(WORK TASK):
A verbatim copy is needed of the lines below from the one containing "ATOM 20 C C" up to and including the one containing "ATOM 37 C CA", excluding pictures.

Saved entries
"""

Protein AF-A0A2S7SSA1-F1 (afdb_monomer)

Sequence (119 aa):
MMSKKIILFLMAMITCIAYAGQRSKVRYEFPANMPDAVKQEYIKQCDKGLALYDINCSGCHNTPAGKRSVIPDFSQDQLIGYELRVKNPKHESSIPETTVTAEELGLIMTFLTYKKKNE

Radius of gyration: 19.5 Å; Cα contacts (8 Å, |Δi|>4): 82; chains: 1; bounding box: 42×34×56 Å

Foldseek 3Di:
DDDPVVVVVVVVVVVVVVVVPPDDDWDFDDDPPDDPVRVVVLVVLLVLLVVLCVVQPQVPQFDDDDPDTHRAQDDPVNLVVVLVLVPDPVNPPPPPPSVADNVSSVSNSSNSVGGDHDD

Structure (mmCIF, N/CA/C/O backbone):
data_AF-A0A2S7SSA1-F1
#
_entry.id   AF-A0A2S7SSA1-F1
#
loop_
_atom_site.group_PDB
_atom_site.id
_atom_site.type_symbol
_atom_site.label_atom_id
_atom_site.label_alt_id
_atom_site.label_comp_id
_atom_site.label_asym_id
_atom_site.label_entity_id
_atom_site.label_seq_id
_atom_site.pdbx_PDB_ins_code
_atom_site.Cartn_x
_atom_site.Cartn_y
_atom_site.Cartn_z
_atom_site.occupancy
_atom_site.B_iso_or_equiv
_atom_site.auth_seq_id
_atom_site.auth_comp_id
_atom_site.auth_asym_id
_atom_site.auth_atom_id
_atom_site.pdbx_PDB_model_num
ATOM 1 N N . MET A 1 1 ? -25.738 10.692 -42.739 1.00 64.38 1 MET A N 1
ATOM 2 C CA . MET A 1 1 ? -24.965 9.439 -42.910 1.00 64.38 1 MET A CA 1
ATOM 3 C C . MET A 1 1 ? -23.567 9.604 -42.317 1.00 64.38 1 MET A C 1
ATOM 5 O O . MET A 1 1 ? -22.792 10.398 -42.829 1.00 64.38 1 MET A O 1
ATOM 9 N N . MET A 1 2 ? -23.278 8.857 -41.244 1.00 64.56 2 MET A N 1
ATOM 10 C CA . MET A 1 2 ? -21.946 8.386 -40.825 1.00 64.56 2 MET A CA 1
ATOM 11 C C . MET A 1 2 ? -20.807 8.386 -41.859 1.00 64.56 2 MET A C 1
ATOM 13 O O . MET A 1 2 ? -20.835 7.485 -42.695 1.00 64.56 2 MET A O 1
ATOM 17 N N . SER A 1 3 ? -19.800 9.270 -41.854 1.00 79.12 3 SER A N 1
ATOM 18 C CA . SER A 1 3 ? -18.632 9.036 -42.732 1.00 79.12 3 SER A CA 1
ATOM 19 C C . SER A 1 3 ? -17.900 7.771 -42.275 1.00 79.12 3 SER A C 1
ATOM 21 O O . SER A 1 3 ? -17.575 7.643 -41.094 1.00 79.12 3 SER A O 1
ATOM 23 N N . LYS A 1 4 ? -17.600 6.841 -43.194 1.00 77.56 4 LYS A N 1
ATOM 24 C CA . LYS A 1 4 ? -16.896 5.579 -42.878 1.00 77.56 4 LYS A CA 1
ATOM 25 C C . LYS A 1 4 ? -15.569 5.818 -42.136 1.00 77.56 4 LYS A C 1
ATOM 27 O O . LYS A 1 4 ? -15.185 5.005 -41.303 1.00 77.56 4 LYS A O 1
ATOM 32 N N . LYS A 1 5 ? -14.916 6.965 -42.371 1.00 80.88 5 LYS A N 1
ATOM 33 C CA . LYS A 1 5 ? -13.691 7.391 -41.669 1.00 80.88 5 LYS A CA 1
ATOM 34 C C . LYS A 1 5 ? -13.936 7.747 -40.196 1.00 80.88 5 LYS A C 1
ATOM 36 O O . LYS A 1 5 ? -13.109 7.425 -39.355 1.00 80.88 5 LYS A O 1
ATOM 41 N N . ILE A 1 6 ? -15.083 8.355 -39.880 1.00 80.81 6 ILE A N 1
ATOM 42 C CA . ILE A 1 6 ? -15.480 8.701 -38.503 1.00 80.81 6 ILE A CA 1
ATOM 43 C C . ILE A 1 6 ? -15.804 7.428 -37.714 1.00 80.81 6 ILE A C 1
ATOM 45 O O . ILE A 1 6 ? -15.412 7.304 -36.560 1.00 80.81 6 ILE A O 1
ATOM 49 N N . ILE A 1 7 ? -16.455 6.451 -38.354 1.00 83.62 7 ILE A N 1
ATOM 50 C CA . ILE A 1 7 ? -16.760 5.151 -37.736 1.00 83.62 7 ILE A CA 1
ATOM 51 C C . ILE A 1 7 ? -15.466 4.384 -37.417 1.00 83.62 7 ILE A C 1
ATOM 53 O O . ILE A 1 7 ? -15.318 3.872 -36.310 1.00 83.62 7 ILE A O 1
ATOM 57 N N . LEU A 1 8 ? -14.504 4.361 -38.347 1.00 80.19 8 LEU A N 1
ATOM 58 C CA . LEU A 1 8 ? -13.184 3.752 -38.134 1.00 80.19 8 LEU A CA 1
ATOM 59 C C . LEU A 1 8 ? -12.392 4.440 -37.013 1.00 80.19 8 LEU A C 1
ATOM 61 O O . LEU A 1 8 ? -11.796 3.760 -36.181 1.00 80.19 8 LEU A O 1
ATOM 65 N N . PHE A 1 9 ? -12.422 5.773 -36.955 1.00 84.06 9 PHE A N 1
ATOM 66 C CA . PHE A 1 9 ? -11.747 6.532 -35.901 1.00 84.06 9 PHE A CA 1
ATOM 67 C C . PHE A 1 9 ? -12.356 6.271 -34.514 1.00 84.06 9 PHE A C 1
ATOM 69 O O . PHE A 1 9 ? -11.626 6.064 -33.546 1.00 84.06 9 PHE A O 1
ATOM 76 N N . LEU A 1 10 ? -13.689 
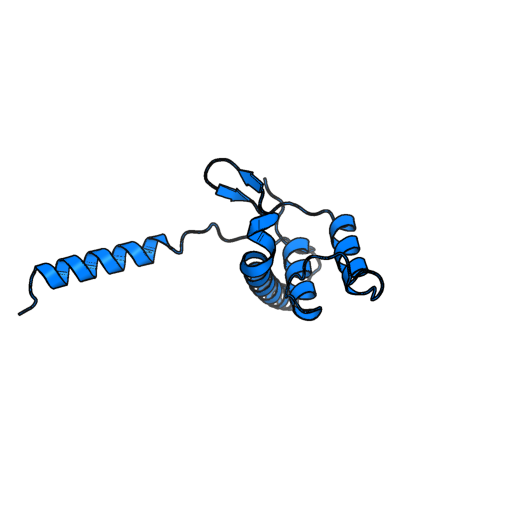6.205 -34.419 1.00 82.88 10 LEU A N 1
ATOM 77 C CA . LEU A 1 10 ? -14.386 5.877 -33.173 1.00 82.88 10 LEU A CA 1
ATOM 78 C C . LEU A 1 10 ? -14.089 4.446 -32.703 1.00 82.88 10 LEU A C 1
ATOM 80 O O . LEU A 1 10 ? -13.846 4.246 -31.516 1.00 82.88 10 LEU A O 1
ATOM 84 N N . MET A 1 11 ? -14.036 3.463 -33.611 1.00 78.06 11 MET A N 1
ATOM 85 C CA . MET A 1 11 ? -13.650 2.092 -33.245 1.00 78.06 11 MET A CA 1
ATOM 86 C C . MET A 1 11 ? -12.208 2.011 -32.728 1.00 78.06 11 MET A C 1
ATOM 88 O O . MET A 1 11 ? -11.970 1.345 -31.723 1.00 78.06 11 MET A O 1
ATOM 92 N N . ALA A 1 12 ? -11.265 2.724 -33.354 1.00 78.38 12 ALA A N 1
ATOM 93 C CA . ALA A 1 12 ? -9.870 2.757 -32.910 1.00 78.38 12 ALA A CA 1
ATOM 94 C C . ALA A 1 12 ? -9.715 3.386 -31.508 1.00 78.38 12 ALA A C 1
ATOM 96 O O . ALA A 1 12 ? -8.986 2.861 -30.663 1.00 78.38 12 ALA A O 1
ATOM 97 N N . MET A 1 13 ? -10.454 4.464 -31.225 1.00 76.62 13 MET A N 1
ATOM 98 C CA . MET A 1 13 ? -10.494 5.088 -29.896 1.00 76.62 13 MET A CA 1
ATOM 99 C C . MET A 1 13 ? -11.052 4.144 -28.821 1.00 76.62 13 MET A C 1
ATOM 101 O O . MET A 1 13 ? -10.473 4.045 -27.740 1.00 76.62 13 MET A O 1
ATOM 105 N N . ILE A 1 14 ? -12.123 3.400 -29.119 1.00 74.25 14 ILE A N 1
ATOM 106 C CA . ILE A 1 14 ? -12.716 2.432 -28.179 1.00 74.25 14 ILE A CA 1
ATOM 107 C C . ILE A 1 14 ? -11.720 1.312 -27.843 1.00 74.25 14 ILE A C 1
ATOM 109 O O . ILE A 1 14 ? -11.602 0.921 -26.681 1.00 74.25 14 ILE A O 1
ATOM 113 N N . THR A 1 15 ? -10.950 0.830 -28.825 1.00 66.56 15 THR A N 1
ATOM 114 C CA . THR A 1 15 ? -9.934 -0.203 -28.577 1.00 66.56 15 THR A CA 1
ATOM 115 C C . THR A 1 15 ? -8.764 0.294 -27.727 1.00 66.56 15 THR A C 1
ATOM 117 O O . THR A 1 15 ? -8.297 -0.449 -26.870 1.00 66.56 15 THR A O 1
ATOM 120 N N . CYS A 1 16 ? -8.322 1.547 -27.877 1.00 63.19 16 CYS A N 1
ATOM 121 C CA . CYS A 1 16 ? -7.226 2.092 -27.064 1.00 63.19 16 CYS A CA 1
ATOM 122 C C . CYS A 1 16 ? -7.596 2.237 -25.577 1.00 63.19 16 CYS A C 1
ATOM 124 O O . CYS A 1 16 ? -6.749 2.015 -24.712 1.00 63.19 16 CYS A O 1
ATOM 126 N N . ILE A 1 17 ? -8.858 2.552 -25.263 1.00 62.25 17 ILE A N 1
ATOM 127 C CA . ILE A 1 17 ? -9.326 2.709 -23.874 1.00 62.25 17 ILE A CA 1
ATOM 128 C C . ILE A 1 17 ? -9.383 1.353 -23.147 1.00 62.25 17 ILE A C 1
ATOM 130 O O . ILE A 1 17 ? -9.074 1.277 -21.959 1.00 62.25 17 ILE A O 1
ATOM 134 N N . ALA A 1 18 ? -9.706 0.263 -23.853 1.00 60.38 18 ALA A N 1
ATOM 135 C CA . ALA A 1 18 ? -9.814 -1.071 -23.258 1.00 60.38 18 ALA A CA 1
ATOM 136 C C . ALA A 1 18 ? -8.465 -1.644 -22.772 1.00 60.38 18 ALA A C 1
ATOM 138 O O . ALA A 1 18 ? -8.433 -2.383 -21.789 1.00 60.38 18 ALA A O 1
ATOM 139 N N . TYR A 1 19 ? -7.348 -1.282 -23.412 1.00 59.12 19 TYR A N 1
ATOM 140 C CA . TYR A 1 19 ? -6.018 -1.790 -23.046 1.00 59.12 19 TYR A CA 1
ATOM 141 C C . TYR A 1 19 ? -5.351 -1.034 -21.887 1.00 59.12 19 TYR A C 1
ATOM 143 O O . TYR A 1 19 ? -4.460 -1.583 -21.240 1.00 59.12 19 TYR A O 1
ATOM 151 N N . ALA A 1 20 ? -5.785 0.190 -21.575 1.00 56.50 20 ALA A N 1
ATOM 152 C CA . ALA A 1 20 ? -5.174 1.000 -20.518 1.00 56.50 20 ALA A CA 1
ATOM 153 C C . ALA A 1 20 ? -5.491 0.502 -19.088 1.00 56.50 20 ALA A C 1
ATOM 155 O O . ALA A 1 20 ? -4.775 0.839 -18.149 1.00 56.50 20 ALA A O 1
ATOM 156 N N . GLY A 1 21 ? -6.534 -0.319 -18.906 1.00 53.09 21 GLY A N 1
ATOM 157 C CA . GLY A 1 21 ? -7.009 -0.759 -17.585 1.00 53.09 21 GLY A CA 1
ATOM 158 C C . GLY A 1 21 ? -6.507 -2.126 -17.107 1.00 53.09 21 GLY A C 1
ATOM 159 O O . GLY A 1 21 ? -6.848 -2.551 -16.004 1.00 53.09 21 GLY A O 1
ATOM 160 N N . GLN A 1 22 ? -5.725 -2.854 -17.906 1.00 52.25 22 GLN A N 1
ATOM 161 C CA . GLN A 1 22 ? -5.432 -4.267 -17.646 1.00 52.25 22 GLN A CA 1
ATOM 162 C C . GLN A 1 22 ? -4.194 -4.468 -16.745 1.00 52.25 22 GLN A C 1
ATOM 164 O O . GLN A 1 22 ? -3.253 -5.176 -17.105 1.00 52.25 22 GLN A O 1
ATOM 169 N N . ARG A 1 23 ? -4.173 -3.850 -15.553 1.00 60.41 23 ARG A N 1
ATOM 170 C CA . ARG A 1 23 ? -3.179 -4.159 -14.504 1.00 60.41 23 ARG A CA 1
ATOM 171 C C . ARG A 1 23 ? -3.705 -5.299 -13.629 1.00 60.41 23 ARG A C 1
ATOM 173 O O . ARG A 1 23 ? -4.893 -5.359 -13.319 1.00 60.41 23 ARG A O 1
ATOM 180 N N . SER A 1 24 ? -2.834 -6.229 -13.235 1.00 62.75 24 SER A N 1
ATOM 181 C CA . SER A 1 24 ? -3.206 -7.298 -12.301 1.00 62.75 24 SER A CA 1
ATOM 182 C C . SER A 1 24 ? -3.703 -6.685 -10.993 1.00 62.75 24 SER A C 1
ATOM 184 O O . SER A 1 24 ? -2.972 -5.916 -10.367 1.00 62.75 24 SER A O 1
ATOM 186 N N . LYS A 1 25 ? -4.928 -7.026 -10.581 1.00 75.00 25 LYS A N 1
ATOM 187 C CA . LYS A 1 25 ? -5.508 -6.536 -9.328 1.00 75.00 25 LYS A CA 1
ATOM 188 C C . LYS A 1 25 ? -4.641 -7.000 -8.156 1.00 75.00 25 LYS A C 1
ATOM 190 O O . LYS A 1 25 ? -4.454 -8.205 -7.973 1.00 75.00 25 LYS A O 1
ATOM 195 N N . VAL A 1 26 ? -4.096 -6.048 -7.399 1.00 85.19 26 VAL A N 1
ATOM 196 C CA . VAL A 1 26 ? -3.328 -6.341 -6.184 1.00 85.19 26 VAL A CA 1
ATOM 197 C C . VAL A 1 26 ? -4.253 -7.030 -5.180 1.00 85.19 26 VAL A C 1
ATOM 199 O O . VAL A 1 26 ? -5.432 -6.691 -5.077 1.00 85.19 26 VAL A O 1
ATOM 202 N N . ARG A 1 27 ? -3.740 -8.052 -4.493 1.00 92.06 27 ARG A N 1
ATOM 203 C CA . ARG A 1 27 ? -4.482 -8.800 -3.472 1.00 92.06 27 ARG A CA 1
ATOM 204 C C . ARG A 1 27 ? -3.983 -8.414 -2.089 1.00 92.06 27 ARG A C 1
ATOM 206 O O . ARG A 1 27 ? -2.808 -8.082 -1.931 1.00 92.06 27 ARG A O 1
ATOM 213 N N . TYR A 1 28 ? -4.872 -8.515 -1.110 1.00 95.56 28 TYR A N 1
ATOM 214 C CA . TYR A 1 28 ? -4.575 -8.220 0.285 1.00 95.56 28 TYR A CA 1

"""
"""

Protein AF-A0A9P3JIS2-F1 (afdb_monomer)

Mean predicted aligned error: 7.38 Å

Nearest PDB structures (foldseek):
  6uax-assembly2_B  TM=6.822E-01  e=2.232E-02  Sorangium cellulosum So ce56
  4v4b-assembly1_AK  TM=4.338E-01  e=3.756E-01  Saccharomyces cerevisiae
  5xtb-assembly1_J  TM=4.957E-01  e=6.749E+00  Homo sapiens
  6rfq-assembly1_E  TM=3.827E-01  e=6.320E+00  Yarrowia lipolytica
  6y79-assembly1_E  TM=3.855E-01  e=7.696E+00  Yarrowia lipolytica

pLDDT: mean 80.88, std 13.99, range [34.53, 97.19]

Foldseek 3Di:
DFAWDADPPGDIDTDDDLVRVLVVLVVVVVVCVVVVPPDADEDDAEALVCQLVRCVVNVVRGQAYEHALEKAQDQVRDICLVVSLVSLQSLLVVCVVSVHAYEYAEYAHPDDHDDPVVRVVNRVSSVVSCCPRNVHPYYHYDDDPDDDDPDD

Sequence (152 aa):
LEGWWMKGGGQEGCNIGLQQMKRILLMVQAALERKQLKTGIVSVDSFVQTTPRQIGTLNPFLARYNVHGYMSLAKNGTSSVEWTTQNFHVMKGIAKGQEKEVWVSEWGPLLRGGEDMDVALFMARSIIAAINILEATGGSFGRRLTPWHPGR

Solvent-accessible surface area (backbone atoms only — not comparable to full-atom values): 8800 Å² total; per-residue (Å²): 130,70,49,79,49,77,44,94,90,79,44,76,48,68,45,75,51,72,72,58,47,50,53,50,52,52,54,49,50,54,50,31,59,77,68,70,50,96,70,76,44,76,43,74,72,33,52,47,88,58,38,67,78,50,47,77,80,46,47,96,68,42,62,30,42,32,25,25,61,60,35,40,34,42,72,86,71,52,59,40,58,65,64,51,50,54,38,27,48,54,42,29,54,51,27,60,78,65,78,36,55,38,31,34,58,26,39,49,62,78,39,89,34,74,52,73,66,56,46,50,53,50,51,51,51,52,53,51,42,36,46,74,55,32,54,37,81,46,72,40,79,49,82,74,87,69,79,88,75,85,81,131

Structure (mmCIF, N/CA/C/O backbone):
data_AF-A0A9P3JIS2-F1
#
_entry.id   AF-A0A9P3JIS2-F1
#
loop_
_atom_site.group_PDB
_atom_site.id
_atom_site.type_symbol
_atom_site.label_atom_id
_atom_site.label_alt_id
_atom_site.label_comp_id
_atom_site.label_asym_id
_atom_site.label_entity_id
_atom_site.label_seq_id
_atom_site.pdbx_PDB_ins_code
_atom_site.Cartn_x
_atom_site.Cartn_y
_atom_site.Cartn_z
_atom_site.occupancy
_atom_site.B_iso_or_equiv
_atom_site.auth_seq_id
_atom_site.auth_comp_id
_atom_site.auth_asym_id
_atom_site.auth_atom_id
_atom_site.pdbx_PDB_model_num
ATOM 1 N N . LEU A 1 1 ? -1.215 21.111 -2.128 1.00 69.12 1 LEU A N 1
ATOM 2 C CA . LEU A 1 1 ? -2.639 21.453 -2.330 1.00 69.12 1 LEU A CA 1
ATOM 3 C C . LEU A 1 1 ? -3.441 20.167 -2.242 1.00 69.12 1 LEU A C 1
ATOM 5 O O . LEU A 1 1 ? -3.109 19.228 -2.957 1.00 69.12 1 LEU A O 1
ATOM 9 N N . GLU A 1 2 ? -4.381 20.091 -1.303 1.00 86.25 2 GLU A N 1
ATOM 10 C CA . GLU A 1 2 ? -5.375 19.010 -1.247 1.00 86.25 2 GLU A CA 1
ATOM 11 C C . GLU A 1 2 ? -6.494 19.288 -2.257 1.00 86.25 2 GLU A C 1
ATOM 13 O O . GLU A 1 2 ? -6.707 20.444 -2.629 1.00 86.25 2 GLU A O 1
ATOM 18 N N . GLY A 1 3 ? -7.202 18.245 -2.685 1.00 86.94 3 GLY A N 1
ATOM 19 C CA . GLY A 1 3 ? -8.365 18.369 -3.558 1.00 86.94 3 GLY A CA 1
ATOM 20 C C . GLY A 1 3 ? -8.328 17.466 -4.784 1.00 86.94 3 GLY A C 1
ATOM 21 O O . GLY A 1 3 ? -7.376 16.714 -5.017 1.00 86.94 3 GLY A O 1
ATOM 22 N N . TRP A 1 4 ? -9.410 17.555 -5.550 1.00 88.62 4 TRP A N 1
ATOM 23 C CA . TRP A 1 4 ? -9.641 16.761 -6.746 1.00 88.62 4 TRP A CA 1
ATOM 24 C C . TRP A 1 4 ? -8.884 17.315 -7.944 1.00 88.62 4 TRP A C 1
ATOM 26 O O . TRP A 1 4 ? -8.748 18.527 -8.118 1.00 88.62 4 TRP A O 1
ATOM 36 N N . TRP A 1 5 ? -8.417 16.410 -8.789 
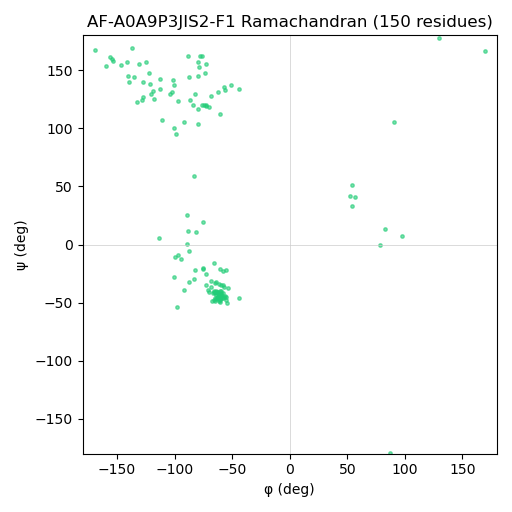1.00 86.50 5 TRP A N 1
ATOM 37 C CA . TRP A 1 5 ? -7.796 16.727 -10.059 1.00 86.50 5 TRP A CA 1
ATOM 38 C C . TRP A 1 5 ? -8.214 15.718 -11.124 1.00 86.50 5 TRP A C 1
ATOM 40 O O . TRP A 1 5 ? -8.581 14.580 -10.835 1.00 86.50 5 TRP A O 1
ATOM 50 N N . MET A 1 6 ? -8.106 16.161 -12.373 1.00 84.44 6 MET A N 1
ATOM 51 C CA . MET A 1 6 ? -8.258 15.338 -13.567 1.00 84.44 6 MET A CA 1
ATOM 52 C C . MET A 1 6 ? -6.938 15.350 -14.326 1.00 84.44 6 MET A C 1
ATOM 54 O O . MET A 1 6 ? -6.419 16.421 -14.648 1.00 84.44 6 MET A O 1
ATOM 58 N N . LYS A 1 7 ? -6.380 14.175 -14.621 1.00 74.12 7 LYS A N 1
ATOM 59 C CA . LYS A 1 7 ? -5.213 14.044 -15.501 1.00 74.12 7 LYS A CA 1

"""

(RESPONSE):
ATOM 20 C C . GLY A 1 3 ? -8.328 17.466 -4.784 1.00 86.94 3 GLY A C 1
ATOM 21 O O . GLY A 1 3 ? -7.376 16.714 -5.017 1.00 86.94 3 GLY A O 1
ATOM 22 N N . TRP A 1 4 ? -9.410 17.555 -5.550 1.00 88.62 4 TRP A N 1
ATOM 23 C CA . TRP A 1 4 ? -9.641 16.761 -6.746 1.00 88.62 4 TRP A CA 1
ATOM 24 C C . TRP A 1 4 ? -8.884 17.315 -7.944 1.00 88.62 4 TRP A C 1
ATOM 26 O O . TRP A 1 4 ? -8.748 18.527 -8.118 1.00 88.62 4 TRP A O 1
ATOM 36 N N . TRP A 1 5 ? -8.417 16.410 -8.789 
1.00 86.50 5 TRP A N 1
ATOM 37 C CA . TRP A 1 5 ? -7.796 16.727 -10.059 1.00 86.50 5 TRP A CA 1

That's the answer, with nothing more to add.